Top of Task input

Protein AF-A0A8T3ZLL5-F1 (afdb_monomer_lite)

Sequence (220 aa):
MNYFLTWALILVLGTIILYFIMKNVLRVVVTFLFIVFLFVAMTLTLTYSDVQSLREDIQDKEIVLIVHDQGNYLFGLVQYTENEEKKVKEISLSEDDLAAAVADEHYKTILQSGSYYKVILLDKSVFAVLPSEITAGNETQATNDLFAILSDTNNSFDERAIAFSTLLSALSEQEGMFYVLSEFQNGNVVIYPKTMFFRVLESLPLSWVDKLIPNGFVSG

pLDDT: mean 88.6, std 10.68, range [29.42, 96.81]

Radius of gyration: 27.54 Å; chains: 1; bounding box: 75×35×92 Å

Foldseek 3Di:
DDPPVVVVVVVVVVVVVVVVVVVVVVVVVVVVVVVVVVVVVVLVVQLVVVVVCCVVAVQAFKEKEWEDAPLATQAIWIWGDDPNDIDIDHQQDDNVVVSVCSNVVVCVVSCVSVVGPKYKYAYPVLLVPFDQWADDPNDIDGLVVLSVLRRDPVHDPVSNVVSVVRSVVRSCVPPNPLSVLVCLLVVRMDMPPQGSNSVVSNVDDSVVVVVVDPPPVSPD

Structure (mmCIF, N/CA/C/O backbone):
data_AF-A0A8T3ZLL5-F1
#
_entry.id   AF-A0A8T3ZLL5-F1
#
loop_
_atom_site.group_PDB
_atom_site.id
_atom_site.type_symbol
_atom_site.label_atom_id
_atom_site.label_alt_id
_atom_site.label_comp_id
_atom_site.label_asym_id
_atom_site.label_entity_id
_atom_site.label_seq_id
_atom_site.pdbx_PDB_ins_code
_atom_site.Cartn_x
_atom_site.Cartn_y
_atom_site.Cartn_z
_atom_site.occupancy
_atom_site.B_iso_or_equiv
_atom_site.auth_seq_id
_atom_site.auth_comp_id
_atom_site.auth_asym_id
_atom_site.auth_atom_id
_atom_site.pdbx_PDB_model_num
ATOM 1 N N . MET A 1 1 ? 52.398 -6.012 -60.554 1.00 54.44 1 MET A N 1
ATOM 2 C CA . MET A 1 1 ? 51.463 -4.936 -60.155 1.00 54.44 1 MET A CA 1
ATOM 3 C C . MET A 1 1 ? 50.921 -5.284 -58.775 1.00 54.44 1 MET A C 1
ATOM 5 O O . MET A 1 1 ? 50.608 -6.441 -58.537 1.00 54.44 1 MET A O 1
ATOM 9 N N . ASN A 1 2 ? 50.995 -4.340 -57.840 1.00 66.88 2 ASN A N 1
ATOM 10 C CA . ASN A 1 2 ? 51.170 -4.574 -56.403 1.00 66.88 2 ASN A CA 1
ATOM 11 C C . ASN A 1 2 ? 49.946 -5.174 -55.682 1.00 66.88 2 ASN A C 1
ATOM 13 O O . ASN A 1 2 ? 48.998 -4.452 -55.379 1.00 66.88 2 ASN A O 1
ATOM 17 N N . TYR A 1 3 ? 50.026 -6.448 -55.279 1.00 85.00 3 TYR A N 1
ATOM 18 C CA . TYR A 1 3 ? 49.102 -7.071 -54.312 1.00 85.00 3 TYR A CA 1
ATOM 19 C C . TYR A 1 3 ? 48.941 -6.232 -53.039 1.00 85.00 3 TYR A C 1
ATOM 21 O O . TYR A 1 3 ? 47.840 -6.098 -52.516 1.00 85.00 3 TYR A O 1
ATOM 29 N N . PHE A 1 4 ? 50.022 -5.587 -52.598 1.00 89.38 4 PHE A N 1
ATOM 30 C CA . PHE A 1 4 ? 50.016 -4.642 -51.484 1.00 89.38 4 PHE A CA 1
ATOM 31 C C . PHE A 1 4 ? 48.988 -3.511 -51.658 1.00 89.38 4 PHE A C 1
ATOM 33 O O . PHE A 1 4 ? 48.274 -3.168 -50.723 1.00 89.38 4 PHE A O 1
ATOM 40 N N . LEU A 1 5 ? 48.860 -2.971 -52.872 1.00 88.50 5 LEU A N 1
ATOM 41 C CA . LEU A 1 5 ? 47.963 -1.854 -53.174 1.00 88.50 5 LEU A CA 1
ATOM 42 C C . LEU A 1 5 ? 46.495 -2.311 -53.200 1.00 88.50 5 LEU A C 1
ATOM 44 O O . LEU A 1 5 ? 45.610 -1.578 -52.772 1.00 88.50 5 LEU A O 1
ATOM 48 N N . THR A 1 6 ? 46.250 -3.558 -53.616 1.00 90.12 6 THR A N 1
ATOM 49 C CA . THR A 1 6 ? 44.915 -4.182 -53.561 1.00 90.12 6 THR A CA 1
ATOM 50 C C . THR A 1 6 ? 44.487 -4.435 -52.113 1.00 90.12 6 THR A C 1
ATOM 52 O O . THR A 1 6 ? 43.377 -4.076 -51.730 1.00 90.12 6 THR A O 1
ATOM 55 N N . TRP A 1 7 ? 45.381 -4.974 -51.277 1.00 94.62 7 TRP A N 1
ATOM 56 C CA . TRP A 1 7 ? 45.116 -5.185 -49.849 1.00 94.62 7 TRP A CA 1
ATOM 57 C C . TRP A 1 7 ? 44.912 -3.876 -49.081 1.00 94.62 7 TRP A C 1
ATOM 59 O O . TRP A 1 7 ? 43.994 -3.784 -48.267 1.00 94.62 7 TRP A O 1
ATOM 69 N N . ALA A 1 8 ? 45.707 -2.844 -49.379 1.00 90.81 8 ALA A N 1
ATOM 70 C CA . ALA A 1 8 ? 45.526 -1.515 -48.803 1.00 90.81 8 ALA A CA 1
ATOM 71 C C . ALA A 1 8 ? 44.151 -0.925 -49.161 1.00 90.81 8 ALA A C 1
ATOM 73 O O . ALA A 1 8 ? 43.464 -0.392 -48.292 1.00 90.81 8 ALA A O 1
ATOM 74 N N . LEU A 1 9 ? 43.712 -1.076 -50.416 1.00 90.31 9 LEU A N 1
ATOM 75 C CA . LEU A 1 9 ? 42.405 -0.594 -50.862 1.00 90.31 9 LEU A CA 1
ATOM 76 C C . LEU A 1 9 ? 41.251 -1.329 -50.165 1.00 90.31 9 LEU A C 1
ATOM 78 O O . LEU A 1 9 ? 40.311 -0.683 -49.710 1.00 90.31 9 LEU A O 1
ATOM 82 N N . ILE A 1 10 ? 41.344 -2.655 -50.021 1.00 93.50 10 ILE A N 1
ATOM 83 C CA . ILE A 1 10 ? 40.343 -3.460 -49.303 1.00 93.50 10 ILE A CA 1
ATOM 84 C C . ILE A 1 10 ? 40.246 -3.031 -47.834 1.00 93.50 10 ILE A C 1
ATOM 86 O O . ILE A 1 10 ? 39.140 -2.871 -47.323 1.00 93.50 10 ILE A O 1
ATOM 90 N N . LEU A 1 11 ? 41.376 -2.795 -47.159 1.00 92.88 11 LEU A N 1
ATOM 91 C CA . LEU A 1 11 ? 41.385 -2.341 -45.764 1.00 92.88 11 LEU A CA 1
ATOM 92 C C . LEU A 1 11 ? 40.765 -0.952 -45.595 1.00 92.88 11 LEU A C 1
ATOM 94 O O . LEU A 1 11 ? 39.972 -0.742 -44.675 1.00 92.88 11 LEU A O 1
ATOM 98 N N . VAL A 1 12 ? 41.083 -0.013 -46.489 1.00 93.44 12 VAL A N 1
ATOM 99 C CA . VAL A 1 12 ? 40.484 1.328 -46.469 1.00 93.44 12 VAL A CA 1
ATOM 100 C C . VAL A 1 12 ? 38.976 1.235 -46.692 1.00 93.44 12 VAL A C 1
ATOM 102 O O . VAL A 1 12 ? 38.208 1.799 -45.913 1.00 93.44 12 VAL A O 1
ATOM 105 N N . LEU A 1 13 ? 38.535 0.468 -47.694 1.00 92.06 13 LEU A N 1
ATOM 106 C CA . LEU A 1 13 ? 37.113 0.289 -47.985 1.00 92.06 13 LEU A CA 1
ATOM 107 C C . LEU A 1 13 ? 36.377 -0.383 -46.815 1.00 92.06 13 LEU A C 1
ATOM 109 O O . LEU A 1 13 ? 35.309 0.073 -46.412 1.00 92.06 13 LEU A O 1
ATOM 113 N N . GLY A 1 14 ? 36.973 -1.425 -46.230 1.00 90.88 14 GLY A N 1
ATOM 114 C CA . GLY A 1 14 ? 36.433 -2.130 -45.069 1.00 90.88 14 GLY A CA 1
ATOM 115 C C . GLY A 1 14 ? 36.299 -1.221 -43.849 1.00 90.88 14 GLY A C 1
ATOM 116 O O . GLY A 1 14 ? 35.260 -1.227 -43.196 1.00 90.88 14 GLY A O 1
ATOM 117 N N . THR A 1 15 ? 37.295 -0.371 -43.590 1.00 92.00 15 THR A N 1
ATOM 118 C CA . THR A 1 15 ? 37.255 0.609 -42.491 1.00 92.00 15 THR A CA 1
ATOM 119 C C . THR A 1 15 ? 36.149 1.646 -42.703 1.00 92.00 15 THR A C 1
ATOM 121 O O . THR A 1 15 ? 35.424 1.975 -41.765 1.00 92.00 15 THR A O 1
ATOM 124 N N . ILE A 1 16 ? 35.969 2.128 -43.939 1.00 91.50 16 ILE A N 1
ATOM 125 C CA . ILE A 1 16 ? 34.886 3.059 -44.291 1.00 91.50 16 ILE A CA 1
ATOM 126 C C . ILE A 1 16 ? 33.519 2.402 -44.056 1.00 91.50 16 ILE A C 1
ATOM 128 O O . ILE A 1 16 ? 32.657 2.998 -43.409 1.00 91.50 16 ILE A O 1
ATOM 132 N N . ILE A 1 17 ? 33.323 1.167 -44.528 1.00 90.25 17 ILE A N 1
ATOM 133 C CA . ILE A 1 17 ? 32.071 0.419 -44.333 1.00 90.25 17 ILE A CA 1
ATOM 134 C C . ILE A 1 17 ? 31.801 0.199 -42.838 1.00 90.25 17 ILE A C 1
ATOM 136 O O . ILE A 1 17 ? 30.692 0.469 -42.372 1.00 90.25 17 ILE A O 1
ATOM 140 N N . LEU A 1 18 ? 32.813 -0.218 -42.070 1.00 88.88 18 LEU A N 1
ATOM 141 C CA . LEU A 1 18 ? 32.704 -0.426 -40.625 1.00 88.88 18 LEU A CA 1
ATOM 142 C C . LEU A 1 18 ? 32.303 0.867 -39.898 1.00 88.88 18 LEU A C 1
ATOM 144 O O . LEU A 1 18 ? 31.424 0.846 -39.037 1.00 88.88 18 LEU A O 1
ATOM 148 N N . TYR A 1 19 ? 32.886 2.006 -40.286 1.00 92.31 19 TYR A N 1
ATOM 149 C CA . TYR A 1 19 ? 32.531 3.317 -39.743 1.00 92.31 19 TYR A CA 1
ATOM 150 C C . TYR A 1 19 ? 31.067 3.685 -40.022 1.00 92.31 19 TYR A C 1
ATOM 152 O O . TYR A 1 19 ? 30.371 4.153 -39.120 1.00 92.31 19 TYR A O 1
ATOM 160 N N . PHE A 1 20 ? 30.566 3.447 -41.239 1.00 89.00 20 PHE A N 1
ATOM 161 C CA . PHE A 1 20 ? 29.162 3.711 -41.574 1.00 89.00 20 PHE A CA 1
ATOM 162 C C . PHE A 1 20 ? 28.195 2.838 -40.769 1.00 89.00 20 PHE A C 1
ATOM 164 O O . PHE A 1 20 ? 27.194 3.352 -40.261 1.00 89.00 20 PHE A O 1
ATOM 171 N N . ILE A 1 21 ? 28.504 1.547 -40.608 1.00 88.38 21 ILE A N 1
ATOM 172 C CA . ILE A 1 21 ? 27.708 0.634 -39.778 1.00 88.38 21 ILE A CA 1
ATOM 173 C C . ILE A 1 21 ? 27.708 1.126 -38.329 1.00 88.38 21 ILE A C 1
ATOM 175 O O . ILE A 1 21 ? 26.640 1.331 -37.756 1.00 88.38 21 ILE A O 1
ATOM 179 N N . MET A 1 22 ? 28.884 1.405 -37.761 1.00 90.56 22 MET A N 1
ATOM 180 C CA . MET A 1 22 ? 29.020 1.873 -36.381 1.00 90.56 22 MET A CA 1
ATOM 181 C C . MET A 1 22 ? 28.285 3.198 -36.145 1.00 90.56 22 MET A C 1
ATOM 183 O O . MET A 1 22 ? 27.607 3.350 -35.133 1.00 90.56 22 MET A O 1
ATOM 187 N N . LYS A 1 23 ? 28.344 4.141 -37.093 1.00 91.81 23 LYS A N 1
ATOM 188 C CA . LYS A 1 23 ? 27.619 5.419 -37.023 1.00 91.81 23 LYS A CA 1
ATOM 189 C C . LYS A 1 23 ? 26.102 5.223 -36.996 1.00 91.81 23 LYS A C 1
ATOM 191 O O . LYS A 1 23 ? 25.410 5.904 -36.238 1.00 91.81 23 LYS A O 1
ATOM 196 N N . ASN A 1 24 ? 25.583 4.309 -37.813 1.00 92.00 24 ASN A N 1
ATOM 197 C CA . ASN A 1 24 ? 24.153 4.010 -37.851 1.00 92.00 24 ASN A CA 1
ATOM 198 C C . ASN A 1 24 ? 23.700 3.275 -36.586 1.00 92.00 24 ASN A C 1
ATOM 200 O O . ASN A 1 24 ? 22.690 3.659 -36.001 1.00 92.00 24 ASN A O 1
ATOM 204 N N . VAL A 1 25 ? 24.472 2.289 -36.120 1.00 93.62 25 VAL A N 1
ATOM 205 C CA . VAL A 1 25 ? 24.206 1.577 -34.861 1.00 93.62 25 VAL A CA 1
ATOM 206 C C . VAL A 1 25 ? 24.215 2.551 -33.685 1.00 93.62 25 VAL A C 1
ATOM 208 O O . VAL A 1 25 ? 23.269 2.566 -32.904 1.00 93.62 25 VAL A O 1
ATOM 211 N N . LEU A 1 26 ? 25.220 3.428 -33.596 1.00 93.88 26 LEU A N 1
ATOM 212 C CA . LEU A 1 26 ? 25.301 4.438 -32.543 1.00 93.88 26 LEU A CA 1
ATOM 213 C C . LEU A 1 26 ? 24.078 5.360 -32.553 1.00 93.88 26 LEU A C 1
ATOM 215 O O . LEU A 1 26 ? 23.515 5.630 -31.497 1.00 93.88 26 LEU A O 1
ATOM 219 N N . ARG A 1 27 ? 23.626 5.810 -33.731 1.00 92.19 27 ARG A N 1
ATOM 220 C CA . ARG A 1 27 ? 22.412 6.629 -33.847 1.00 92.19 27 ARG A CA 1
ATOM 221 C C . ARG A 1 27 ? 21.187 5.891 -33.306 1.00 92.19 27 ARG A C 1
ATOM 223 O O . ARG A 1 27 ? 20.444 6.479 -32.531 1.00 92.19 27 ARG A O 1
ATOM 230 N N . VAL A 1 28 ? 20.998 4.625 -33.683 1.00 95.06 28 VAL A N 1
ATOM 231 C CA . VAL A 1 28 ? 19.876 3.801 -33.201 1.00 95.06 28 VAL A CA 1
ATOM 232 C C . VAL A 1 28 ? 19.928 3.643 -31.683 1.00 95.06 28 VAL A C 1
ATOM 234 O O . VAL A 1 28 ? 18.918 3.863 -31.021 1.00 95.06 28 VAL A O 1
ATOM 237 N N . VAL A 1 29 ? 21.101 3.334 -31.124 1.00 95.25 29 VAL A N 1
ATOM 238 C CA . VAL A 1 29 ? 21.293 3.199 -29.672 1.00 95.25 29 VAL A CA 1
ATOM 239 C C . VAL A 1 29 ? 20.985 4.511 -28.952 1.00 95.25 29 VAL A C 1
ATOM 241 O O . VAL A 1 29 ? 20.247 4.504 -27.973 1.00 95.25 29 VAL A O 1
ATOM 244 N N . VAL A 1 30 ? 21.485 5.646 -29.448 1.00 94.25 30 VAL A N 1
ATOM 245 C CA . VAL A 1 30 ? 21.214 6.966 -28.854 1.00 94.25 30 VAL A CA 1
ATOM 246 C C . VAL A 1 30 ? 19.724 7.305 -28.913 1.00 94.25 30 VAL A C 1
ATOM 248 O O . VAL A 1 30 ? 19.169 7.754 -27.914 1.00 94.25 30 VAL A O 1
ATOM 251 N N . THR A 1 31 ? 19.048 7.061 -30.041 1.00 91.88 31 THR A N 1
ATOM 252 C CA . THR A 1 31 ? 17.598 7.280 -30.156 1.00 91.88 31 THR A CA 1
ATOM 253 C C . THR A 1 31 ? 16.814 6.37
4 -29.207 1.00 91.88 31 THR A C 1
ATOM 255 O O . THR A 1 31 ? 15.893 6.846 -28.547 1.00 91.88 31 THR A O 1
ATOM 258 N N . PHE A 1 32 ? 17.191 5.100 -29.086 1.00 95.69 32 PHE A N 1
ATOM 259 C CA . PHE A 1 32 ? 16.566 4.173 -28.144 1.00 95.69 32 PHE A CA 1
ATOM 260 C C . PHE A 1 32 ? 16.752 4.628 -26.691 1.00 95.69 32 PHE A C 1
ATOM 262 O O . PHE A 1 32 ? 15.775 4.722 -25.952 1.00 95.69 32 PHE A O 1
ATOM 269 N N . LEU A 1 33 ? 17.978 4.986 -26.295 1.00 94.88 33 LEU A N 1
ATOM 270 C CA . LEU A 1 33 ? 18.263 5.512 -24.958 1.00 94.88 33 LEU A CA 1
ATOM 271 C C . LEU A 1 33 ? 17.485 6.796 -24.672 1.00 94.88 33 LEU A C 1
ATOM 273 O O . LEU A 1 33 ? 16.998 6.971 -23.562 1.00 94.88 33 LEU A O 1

Bottom of Task input

- [Task brief]
Your answer should be the exact lines above from the one with "ATOM 102 O O" through the one with "ATOM 113 N N", both included, and nothing besides.

- [Response area]
ATOM 102 O O . VAL A 1 12 ? 38.208 1.799 -45.913 1.00 93.44 12 VAL A O 1
ATOM 105 N N . LEU A 1 13 ? 38.535 0.468 -47.694 1.00 92.06 13 LEU A N 1
ATOM 106 C CA . LEU A 1 13 ? 37.113 0.289 -47.985 1.00 92.06 13 LEU A CA 1
ATOM 107 C C . LEU A 1 13 ? 36.377 -0.383 -46.815 1.00 92.06 13 LEU A C 1
ATOM 109 O O . LEU A 1 13 ? 35.309 0.073 -46.412 1.00 92.06 13 LEU A O 1
ATOM 113 N N . GLY A 1 14 ? 36.973 -1.425 -46.230 1.00 90.88 14 GLY A N 1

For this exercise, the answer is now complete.